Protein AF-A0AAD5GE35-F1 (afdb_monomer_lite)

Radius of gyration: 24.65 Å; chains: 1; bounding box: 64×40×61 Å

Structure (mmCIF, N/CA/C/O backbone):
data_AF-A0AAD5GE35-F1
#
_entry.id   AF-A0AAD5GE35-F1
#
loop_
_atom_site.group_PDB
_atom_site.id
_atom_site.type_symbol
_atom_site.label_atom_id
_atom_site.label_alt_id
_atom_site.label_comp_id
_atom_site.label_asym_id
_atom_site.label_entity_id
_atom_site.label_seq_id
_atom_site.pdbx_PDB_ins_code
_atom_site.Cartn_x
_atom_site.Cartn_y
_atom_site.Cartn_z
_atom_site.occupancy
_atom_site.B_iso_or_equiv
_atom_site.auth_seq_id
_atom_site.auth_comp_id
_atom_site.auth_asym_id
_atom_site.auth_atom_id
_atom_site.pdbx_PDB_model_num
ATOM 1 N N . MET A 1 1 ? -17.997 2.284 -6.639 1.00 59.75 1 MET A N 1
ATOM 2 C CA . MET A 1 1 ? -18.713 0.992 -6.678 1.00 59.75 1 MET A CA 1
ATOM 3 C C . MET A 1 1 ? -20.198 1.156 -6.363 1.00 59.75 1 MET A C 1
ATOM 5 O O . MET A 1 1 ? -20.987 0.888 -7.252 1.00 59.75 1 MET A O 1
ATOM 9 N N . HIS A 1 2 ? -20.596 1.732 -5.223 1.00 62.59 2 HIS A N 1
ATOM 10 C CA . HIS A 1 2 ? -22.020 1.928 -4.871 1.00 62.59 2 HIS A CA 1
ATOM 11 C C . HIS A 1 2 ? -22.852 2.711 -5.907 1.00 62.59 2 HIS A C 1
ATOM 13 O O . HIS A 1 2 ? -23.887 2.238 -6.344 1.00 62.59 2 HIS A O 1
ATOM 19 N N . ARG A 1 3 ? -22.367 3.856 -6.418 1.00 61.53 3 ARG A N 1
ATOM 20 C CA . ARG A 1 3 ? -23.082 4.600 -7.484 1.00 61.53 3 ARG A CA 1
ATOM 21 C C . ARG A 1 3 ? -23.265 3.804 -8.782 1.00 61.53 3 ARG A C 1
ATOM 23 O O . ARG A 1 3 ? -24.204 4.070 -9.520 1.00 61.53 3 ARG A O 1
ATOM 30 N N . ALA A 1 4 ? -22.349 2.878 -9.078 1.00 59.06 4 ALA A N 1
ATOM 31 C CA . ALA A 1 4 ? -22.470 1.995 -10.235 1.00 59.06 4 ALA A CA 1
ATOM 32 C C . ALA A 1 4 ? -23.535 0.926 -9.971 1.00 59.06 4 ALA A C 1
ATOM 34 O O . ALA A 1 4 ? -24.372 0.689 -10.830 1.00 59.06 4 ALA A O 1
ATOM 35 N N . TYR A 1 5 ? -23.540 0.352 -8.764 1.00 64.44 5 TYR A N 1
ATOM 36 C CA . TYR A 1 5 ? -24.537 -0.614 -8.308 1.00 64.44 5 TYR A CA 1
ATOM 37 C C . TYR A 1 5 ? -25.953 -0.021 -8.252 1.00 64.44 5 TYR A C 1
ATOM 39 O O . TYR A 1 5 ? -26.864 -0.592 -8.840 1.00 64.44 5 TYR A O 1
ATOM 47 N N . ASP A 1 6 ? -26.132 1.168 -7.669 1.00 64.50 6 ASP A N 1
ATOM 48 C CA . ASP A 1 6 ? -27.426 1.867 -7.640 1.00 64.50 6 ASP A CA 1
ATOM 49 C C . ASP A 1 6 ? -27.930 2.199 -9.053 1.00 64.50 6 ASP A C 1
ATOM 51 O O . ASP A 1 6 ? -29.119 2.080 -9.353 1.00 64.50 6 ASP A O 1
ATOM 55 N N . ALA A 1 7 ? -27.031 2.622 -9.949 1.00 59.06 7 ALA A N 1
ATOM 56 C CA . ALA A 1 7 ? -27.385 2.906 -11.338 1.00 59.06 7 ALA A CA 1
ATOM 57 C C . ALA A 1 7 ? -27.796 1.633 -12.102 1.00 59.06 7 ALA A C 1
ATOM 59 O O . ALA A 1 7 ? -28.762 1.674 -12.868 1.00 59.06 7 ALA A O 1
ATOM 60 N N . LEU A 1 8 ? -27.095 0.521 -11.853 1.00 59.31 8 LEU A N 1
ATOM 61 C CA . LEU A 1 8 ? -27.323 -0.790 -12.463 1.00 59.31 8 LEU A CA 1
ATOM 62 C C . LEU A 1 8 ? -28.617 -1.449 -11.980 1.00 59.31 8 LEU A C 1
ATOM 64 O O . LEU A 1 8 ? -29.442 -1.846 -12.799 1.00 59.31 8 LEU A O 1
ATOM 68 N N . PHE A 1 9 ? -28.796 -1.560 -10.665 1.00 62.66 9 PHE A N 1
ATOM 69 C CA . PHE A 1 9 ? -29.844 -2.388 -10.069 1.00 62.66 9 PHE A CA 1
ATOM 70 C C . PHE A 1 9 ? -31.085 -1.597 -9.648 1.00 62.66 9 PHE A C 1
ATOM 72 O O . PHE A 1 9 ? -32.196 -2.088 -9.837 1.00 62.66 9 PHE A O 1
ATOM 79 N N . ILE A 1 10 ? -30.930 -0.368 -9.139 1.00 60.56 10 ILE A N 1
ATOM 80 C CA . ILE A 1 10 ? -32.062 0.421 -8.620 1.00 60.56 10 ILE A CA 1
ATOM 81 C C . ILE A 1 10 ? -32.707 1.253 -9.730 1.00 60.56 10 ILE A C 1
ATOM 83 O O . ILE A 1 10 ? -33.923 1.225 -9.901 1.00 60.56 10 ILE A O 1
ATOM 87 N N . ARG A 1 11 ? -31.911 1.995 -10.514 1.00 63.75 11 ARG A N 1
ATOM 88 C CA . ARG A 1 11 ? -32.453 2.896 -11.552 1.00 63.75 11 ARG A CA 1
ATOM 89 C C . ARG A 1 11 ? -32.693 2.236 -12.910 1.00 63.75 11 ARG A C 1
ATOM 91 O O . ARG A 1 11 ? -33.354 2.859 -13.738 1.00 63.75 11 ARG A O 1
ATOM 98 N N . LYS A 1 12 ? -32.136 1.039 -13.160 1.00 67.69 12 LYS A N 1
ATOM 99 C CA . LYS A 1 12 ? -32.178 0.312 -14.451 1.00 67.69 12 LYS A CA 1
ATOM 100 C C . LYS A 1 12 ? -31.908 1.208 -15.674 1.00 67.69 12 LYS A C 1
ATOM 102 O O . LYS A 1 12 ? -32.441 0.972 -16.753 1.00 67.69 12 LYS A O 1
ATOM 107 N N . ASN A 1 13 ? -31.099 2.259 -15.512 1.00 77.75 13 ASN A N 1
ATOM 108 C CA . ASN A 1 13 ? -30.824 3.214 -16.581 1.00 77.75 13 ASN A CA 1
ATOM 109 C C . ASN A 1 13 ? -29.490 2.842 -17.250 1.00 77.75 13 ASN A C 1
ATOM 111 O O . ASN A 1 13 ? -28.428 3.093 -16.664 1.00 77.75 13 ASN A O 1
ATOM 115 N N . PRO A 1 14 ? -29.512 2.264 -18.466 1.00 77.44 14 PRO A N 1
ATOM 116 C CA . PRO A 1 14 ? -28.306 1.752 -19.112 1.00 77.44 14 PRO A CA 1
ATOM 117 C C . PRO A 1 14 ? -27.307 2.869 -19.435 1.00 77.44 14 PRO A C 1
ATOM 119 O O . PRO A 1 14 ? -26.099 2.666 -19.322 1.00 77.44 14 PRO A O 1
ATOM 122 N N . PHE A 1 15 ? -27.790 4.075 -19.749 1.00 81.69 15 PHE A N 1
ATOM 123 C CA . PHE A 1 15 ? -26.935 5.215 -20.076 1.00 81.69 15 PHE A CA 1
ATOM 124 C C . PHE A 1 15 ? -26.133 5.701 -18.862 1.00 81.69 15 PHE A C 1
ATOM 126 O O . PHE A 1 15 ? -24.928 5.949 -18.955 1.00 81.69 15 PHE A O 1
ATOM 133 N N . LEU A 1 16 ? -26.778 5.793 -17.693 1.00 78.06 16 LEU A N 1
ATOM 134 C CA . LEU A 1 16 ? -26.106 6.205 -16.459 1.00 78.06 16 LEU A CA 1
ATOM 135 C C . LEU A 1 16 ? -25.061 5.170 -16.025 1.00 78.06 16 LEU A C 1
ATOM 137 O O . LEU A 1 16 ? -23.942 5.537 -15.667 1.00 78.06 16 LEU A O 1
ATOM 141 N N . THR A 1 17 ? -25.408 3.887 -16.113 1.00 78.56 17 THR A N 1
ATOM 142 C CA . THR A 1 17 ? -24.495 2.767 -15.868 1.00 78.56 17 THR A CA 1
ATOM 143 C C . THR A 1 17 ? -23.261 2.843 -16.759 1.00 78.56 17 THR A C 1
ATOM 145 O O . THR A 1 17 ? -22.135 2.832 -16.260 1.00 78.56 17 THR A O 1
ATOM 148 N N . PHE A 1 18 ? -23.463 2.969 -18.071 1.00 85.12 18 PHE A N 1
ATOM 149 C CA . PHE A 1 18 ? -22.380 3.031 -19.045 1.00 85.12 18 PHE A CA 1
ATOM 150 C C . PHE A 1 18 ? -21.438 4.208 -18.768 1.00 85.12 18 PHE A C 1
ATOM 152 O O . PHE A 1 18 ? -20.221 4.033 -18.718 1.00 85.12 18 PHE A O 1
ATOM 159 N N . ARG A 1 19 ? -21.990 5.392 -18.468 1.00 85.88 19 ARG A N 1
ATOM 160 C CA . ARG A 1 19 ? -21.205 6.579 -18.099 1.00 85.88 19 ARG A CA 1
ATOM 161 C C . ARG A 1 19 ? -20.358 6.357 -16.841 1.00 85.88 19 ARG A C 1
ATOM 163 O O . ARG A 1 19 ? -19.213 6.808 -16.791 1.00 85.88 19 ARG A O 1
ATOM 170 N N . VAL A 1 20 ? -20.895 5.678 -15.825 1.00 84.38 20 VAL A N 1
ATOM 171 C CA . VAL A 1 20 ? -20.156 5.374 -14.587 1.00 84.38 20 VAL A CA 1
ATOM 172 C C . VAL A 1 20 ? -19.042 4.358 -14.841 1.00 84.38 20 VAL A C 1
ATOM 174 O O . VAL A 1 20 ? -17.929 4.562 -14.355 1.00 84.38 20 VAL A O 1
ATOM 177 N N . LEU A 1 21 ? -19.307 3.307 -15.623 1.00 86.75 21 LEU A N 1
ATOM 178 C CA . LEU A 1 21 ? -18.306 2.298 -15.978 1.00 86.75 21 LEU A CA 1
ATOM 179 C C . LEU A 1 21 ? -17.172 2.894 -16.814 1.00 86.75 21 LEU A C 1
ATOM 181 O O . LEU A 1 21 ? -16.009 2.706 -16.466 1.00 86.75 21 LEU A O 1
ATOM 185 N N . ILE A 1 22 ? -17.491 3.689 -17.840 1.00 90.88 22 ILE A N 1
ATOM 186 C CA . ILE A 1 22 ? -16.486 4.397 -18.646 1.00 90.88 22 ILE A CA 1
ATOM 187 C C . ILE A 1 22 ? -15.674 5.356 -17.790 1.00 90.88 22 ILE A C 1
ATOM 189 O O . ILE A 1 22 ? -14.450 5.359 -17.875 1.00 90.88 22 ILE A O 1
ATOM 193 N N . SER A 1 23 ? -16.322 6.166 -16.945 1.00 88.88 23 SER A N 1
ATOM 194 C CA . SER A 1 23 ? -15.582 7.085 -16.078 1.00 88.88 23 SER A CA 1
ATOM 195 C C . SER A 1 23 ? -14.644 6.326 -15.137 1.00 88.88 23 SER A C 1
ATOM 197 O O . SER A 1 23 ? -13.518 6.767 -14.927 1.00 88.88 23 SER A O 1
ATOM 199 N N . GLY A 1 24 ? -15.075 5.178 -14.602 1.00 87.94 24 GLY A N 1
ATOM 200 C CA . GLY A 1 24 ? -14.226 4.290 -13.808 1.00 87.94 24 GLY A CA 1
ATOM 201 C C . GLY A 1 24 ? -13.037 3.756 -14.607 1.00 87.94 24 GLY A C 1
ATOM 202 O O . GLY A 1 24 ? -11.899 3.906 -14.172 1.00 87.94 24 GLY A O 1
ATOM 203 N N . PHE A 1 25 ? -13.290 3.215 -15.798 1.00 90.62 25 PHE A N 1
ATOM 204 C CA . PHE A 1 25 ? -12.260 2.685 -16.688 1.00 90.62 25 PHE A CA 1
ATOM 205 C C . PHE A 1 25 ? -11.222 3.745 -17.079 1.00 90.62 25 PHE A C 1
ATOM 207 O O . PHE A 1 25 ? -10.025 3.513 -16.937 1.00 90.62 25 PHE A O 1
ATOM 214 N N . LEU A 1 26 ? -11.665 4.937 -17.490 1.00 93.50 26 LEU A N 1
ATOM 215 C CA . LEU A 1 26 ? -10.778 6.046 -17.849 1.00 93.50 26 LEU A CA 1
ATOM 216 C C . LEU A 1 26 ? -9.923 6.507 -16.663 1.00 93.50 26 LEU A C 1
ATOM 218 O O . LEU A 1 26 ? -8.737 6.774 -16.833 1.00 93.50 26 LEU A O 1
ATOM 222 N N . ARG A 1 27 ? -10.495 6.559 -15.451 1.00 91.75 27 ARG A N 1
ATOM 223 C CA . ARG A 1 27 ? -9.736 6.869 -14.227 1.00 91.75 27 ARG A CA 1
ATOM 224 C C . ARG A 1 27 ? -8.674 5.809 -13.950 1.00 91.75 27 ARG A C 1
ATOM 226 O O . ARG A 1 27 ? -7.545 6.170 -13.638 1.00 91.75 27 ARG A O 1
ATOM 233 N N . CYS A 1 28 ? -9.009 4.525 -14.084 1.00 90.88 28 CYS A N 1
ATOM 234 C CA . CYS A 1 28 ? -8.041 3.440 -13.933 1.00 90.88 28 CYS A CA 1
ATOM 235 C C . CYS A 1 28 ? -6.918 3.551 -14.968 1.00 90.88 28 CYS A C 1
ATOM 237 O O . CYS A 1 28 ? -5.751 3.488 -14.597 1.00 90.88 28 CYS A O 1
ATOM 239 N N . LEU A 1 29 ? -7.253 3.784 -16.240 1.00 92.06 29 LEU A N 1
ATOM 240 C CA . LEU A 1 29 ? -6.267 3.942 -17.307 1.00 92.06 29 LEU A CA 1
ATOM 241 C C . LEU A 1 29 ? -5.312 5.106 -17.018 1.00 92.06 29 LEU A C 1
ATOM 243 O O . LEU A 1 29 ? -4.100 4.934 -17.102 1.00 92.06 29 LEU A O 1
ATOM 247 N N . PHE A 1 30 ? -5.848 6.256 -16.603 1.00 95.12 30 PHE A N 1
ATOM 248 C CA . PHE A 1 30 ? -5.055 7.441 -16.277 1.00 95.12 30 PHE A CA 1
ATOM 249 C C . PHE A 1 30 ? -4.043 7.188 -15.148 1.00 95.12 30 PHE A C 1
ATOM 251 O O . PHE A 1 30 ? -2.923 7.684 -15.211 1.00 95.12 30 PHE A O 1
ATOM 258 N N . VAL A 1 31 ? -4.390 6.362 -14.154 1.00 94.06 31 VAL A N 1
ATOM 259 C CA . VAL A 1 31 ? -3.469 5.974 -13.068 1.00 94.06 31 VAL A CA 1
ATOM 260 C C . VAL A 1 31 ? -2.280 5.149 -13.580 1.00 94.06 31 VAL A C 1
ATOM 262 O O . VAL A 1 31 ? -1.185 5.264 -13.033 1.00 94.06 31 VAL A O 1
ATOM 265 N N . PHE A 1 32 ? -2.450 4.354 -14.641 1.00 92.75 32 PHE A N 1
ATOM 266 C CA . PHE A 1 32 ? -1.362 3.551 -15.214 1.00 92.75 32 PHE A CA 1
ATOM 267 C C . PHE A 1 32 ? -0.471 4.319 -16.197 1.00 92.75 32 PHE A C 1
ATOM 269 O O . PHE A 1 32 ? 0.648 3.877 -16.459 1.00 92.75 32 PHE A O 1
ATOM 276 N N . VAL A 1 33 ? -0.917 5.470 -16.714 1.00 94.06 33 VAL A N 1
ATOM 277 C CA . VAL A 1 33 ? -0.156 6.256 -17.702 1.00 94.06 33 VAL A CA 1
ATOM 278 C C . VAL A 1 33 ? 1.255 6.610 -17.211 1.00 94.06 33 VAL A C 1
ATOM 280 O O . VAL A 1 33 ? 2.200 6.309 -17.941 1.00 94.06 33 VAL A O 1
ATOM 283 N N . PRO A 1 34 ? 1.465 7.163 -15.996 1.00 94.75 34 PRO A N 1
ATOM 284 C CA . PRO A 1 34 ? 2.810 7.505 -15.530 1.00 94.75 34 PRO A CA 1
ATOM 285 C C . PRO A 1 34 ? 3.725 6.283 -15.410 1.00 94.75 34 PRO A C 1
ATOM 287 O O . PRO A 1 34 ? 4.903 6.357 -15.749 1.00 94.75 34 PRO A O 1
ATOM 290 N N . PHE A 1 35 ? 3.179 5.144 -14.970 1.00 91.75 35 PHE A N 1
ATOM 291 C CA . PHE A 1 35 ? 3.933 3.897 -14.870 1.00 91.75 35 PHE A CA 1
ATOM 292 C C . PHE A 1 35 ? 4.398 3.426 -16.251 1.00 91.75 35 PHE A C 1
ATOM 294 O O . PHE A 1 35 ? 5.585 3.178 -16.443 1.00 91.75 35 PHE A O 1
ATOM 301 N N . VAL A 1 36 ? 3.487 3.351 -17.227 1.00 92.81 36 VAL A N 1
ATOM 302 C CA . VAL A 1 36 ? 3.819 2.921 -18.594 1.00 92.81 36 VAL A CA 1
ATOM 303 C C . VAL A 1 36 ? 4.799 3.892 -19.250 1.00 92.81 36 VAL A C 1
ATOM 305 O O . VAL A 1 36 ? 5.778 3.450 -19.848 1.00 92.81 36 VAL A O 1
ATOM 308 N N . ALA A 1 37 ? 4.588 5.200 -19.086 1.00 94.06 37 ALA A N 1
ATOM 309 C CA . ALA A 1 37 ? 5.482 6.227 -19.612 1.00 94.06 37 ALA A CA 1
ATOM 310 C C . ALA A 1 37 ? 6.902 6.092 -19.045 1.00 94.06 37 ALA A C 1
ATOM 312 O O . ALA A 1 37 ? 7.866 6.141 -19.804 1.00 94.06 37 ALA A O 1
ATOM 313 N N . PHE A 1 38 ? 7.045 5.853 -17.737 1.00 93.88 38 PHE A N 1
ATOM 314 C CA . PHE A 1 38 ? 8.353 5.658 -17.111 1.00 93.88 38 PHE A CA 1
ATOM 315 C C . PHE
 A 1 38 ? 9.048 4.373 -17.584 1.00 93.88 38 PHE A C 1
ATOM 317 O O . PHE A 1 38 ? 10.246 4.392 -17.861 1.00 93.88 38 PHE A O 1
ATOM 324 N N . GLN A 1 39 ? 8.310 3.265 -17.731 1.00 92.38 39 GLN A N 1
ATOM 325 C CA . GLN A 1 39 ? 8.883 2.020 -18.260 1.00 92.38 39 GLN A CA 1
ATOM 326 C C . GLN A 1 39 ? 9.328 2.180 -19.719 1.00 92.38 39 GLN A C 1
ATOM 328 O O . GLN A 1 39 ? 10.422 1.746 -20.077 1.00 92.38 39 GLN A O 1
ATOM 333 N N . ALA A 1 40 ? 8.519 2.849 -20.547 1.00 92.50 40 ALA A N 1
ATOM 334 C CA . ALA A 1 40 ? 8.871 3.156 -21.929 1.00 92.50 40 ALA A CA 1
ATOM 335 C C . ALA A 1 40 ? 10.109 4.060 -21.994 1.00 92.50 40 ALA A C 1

--------------------------------

Transcribe the records above from the line holding "ATOM 32 C C" down to the line holding "ATOM 88 C CA", inclusive, without adding anything.

◆ **Task response**
ATOM 32 C C . ALA A 1 4 ? -23.535 0.926 -9.971 1.00 59.06 4 ALA A C 1
ATOM 34 O O . ALA A 1 4 ? -24.372 0.689 -10.830 1.00 59.06 4 ALA A O 1
ATOM 35 N N . TYR A 1 5 ? -23.540 0.352 -8.764 1.00 64.44 5 TYR A N 1
ATOM 36 C CA . TYR A 1 5 ? -24.537 -0.614 -8.308 1.00 64.44 5 TYR A CA 1
ATOM 37 C C . TYR A 1 5 ? -25.953 -0.021 -8.252 1.00 64.44 5 TYR A C 1
ATOM 39 O O . TYR A 1 5 ? -26.864 -0.592 -8.840 1.00 64.44 5 TYR A O 1
ATOM 47 N N . ASP A 1 6 ? -26.132 1.168 -7.669 1.00 64.50 6 ASP A N 1
ATOM 48 C CA . ASP A 1 6 ? -27.426 1.867 -7.640 1.00 64.50 6 ASP A CA 1
ATOM 49 C C . ASP A 1 6 ? -27.930 2.199 -9.053 1.00 64.50 6 ASP A C 1
ATOM 51 O O . ASP A 1 6 ? -29.119 2.080 -9.353 1.00 64.50 6 ASP A O 1
ATOM 55 N N . ALA A 1 7 ? -27.031 2.622 -9.949 1.00 59.06 7 ALA A N 1
ATOM 56 C CA . ALA A 1 7 ? -27.385 2.906 -11.338 1.00 59.06 7 ALA A CA 1
ATOM 57 C C . ALA A 1 7 ? -27.796 1.633 -12.102 1.00 59.06 7 ALA A C 1
ATOM 59 O O . ALA A 1 7 ? -28.762 1.674 -12.868 1.00 59.06 7 ALA A O 1
ATOM 60 N N . LEU A 1 8 ? -27.095 0.521 -11.853 1.00 59.31 8 LEU A N 1
ATOM 61 C CA . LEU A 1 8 ? -27.323 -0.790 -12.463 1.00 59.31 8 LEU A CA 1
ATOM 62 C C . LEU A 1 8 ? -28.617 -1.449 -11.980 1.00 59.31 8 LEU A C 1
ATOM 64 O O . LEU A 1 8 ? -29.442 -1.846 -12.799 1.00 59.31 8 LEU A O 1
ATOM 68 N N . PHE A 1 9 ? -28.796 -1.560 -10.665 1.00 62.66 9 PHE A N 1
ATOM 69 C CA . PHE A 1 9 ? -29.844 -2.388 -10.069 1.00 62.66 9 PHE A CA 1
ATOM 70 C C . PHE A 1 9 ? -31.085 -1.597 -9.648 1.00 62.66 9 PHE A C 1
ATOM 72 O O . PHE A 1 9 ? -32.196 -2.088 -9.837 1.00 62.66 9 PHE A O 1
ATOM 79 N N . ILE A 1 10 ? -30.930 -0.368 -9.139 1.00 60.56 10 ILE A N 1
ATOM 80 C CA . ILE A 1 10 ? -32.062 0.421 -8.620 1.00 60.56 10 ILE A CA 1
ATOM 81 C C . ILE A 1 10 ? -32.707 1.253 -9.730 1.00 60.56 10 ILE A C 1
ATOM 83 O O . ILE A 1 10 ? -33.923 1.225 -9.901 1.00 60.56 10 ILE A O 1
ATOM 87 N N . ARG A 1 11 ? -31.911 1.995 -10.514 1.00 63.75 11 ARG A N 1
ATOM 88 C CA . ARG A 1 11 ? -32.453 2.896 -11.552 1.00 63.75 11 ARG A CA 1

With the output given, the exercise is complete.